Exercise inputs section start
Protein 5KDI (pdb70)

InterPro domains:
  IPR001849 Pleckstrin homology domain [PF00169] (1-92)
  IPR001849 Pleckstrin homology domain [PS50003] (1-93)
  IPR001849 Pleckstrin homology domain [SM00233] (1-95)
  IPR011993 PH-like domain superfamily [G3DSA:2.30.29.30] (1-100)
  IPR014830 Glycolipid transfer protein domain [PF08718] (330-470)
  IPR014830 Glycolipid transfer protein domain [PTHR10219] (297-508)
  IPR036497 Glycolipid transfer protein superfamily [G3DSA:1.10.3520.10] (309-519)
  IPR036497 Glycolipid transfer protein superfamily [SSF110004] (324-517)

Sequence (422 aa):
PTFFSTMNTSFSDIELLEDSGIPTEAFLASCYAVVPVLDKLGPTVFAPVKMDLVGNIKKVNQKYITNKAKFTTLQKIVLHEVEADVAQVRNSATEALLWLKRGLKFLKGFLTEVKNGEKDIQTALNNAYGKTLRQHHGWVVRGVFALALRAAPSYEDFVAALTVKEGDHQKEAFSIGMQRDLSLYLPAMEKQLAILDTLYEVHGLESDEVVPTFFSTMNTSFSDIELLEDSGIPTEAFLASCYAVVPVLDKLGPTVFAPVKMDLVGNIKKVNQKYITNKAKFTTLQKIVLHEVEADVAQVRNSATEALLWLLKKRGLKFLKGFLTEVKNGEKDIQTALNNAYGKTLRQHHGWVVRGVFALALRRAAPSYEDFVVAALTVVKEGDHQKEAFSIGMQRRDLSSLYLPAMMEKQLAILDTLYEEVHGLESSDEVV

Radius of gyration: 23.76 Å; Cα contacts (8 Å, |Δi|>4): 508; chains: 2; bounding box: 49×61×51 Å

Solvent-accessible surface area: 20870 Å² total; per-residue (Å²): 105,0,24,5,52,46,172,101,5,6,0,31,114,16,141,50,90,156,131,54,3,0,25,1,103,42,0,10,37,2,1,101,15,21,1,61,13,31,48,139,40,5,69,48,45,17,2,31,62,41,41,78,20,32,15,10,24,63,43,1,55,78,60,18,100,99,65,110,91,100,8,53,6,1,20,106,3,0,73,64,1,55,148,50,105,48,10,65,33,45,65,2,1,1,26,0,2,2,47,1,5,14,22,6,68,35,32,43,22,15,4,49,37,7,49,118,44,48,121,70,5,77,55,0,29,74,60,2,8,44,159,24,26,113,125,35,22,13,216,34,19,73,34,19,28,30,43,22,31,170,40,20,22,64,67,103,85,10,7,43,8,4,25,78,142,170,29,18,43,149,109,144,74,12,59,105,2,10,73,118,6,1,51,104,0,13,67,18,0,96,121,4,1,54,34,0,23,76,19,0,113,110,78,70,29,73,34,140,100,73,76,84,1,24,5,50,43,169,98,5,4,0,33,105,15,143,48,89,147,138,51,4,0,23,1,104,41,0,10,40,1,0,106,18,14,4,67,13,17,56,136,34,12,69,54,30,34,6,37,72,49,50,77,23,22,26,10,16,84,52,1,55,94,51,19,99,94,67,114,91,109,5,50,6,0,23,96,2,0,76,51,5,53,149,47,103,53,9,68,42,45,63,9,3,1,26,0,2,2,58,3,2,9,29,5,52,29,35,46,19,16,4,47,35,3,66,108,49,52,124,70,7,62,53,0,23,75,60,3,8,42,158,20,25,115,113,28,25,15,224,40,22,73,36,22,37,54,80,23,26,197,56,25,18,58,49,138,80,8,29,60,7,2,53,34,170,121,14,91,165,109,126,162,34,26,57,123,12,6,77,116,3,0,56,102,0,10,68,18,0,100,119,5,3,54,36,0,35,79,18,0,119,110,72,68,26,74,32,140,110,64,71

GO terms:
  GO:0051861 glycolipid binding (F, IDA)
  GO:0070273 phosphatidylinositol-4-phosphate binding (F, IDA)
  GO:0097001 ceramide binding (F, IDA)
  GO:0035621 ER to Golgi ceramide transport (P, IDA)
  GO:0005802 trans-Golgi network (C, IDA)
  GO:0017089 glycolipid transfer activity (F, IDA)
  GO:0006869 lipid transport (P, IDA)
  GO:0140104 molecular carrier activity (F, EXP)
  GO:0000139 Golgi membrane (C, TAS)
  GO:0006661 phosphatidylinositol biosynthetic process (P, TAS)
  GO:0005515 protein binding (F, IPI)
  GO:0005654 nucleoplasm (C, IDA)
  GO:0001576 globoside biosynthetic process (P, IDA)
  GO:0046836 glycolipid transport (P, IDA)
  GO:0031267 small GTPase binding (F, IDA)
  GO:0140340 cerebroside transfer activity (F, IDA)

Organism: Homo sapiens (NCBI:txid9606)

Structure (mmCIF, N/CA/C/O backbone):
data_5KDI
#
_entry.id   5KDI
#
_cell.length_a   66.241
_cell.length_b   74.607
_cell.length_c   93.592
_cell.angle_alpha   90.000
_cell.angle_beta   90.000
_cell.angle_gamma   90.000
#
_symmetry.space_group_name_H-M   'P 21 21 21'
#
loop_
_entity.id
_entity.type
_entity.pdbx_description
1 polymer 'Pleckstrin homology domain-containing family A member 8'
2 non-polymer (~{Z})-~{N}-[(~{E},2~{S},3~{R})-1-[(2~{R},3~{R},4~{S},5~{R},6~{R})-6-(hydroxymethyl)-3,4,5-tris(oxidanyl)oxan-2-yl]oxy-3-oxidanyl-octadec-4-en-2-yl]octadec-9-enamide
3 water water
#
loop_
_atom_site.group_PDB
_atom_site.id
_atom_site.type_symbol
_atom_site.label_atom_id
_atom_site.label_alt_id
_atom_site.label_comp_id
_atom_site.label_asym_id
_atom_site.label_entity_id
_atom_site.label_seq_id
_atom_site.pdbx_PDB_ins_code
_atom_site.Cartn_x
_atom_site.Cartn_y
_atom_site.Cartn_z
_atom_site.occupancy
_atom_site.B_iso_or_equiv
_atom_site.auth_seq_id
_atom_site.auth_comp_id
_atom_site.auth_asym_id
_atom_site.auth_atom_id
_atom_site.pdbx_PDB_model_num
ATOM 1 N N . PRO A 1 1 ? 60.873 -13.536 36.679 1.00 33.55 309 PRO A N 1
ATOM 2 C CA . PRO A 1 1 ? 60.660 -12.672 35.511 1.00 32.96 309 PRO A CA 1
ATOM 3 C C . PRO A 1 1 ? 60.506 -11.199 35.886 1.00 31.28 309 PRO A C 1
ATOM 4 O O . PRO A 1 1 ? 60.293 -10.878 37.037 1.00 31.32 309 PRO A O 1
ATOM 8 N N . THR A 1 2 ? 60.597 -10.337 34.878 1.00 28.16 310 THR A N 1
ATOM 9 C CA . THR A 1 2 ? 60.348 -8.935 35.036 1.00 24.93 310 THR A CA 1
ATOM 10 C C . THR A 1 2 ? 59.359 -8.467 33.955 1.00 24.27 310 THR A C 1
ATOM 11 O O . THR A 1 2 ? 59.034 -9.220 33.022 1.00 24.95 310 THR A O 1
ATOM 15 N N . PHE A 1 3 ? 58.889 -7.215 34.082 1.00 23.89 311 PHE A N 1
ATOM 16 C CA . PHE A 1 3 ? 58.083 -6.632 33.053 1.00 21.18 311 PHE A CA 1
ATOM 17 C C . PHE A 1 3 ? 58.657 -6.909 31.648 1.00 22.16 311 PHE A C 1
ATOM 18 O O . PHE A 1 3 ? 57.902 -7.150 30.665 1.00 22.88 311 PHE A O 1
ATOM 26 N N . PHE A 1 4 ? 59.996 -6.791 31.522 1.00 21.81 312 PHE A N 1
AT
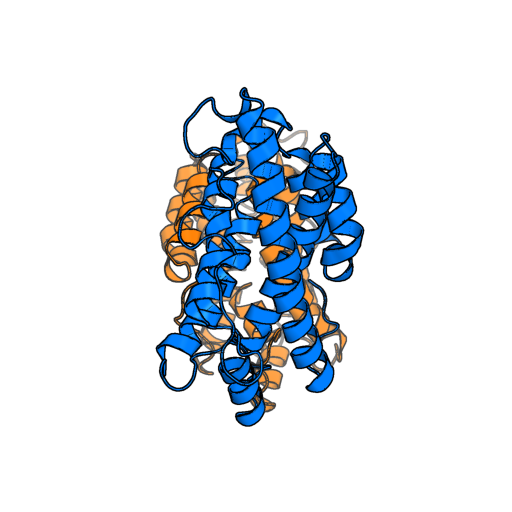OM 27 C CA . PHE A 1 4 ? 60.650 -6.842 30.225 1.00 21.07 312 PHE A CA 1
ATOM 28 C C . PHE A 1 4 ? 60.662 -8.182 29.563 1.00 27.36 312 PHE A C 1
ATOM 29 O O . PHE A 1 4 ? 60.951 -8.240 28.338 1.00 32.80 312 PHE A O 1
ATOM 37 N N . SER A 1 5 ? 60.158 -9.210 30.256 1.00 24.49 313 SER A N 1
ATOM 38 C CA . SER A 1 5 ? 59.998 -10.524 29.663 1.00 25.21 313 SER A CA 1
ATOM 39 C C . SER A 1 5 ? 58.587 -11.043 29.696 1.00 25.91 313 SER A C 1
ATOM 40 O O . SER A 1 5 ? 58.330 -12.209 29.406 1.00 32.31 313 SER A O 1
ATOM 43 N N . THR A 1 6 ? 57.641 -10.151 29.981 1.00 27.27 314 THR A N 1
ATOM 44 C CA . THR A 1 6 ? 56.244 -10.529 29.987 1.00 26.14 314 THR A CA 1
Exercise inputs section end
Exercise inputs section start
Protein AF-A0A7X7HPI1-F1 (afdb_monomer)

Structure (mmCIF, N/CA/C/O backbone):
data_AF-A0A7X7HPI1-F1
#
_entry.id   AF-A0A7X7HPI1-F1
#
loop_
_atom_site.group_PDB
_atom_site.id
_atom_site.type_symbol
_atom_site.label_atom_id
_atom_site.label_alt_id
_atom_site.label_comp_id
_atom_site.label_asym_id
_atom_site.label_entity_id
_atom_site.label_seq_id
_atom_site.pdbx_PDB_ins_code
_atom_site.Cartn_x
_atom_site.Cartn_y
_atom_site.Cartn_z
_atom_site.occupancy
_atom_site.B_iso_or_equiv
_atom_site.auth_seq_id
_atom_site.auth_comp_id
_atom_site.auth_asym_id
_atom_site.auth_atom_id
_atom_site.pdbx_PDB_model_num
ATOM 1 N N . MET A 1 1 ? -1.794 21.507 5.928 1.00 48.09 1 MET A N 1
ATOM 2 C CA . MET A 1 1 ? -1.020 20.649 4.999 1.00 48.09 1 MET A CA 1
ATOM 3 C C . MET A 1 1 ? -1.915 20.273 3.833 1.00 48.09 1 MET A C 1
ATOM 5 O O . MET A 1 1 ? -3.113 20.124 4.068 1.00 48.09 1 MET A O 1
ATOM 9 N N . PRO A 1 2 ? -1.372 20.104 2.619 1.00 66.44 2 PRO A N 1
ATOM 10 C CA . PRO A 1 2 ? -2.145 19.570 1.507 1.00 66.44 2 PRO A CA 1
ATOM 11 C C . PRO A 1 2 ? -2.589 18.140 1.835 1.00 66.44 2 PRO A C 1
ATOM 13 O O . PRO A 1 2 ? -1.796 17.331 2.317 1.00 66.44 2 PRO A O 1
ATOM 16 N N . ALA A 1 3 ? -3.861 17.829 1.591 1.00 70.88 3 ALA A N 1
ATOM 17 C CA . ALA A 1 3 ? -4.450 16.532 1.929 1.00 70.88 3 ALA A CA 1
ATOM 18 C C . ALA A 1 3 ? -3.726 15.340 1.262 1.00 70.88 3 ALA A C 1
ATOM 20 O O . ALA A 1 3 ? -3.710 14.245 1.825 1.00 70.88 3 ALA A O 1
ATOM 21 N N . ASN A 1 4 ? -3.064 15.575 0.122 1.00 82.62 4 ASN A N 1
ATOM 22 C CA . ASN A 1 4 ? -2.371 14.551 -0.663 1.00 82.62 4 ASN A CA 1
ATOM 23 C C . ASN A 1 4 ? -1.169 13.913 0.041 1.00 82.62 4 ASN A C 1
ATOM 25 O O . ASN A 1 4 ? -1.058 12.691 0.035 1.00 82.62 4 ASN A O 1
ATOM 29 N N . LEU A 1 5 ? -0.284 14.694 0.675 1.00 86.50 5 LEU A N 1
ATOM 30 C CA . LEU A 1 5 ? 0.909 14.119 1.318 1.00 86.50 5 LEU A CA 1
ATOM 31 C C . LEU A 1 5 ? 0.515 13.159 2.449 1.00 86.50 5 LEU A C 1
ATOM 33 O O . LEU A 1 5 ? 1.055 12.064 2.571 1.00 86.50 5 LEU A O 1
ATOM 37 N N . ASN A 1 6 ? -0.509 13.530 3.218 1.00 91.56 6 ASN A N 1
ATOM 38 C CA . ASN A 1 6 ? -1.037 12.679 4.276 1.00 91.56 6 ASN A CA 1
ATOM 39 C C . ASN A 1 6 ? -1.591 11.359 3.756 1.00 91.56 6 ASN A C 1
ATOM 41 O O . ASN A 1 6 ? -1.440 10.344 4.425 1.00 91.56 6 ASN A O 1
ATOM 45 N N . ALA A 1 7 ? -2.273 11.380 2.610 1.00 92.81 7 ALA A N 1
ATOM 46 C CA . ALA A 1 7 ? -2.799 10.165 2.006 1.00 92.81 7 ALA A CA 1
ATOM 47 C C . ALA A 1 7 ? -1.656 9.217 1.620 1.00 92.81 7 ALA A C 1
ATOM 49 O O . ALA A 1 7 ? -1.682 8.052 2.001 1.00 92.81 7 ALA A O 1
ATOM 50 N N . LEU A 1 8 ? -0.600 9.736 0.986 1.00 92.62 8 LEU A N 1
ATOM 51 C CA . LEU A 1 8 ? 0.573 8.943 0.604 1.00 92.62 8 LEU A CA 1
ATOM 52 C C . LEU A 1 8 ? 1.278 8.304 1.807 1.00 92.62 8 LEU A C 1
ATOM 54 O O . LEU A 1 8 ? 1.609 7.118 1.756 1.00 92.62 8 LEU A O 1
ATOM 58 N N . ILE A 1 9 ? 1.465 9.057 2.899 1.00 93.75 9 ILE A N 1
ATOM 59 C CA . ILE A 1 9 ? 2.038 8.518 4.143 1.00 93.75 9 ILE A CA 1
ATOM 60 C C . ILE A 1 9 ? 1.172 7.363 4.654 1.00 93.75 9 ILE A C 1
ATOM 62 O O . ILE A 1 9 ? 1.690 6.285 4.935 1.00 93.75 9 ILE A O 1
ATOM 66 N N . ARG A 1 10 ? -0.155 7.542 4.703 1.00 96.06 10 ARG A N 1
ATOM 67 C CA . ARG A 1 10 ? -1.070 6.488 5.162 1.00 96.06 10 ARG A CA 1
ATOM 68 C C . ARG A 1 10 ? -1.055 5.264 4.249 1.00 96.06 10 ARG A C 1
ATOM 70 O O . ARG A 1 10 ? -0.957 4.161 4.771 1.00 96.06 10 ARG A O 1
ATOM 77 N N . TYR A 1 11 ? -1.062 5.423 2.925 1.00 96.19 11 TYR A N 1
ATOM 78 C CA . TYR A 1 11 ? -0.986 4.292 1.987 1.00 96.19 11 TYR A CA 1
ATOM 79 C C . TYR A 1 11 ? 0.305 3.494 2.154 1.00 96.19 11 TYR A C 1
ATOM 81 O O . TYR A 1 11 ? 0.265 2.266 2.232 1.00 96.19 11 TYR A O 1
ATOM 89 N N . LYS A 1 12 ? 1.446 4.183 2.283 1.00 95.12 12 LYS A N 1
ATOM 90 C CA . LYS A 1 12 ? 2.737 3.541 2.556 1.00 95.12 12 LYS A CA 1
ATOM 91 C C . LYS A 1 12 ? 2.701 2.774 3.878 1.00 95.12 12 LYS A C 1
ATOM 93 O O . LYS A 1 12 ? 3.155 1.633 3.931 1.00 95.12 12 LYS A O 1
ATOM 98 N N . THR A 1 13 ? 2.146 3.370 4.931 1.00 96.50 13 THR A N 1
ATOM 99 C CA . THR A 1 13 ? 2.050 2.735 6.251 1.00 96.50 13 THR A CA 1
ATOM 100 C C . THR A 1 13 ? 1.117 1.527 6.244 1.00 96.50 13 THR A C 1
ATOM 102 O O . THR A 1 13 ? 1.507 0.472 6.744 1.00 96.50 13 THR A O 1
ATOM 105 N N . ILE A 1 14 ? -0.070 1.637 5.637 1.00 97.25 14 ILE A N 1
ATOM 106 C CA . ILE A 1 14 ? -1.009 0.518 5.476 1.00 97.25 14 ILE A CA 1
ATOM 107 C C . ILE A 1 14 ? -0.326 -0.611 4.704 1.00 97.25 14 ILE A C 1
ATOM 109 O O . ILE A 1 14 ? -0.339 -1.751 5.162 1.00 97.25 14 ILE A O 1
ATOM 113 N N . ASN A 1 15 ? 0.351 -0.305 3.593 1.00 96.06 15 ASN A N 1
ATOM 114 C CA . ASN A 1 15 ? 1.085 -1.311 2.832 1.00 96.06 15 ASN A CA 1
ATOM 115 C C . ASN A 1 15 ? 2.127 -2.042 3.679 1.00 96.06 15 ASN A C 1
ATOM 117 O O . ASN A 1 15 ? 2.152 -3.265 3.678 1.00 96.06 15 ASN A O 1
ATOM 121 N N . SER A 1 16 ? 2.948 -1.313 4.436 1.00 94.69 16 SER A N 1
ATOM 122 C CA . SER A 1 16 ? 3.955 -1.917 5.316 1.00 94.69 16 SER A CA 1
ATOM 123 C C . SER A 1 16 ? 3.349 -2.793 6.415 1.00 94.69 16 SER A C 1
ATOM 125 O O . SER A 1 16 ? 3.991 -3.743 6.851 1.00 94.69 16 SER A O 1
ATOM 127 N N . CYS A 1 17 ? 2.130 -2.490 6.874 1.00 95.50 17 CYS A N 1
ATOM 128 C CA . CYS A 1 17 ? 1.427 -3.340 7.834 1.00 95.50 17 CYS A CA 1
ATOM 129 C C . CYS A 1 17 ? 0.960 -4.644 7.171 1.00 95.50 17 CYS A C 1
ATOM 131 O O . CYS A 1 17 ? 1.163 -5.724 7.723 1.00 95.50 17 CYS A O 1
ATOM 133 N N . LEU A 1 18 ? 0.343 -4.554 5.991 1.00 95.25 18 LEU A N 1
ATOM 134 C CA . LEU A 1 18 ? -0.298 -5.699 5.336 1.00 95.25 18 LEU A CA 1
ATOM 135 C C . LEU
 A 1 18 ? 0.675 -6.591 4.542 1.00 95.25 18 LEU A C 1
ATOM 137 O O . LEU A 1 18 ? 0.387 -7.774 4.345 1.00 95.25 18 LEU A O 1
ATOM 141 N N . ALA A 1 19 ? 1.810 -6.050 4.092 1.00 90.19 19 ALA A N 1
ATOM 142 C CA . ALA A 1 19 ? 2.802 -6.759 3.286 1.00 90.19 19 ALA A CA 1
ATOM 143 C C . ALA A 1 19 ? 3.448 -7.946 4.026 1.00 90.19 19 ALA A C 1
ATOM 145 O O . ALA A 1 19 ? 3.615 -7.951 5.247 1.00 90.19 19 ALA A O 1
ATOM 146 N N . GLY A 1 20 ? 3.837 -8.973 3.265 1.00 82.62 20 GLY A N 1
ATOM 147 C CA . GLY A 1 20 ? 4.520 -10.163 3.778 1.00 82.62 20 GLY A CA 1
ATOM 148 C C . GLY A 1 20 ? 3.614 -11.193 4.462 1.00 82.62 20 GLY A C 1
Exercise inputs section end
Beginning at the line above that contains "ATOM 60 C C", return each line exactly through the line that contains "ATOM 107 C C", and no others.

**Result of this task**.
ATOM 60 C C . ILE A 1 9 ? 1.172 7.363 4.654 1.00 93.75 9 ILE A C 1
ATOM 62 O O . ILE A 1 9 ? 1.690 6.285 4.935 1.00 93.75 9 ILE A O 1
ATOM 66 N N . ARG A 1 10 ? -0.155 7.542 4.703 1.00 96.06 10 ARG A N 1
ATOM 67 C CA . ARG A 1 10 ? -1.070 6.488 5.162 1.00 96.06 10 ARG A CA 1
ATOM 68 C C . ARG A 1 10 ? -1.055 5.264 4.249 1.00 96.06 10 ARG A C 1
ATOM 70 O O . ARG A 1 10 ? -0.957 4.161 4.771 1.00 96.06 10 ARG A O 1
ATOM 77 N N . TYR A 1 11 ? -1.062 5.423 2.925 1.00 96.19 11 TYR A N 1
ATOM 78 C CA . TYR A 1 11 ? -0.986 4.292 1.987 1.00 96.19 11 TYR A CA 1
ATOM 79 C C . TYR A 1 11 ? 0.305 3.494 2.154 1.00 96.19 11 TYR A C 1
ATOM 81 O O . TYR A 1 11 ? 0.265 2.266 2.232 1.00 96.19 11 TYR A O 1
ATOM 89 N N . LYS A 1 12 ? 1.446 4.183 2.283 1.00 95.12 12 LYS A N 1
ATOM 90 C CA . LYS A 1 12 ? 2.737 3.541 2.556 1.00 95.12 12 LYS A CA 1
ATOM 91 C C . LYS A 1 12 ? 2.701 2.774 3.878 1.00 95.12 12 LYS A C 1
ATOM 93 O O . LYS A 1 12 ? 3.155 1.633 3.931 1.00 95.12 12 LYS A O 1
ATOM 98 N N . THR A 1 13 ? 2.146 3.370 4.931 1.00 96.50 13 THR A N 1
ATOM 99 C CA . THR A 1 13 ? 2.050 2.735 6.251 1.00 96.50 13 THR A CA 1
ATOM 100 C C . THR A 1 13 ? 1.117 1.527 6.244 1.00 96.50 13 THR A C 1
ATOM 102 O O . THR A 1 13 ? 1.507 0.472 6.744 1.00 96.50 13 THR A O 1
ATOM 105 N N . ILE A 1 14 ? -0.070 1.637 5.637 1.00 97.25 14 ILE A N 1
ATOM 106 C CA . ILE A 1 14 ? -1.009 0.518 5.476 1.00 97.25 14 ILE A CA 1
ATOM 107 C C . ILE A 1 14 ? -0.326 -0.611 4.704 1.00 97.25 14 ILE A C 1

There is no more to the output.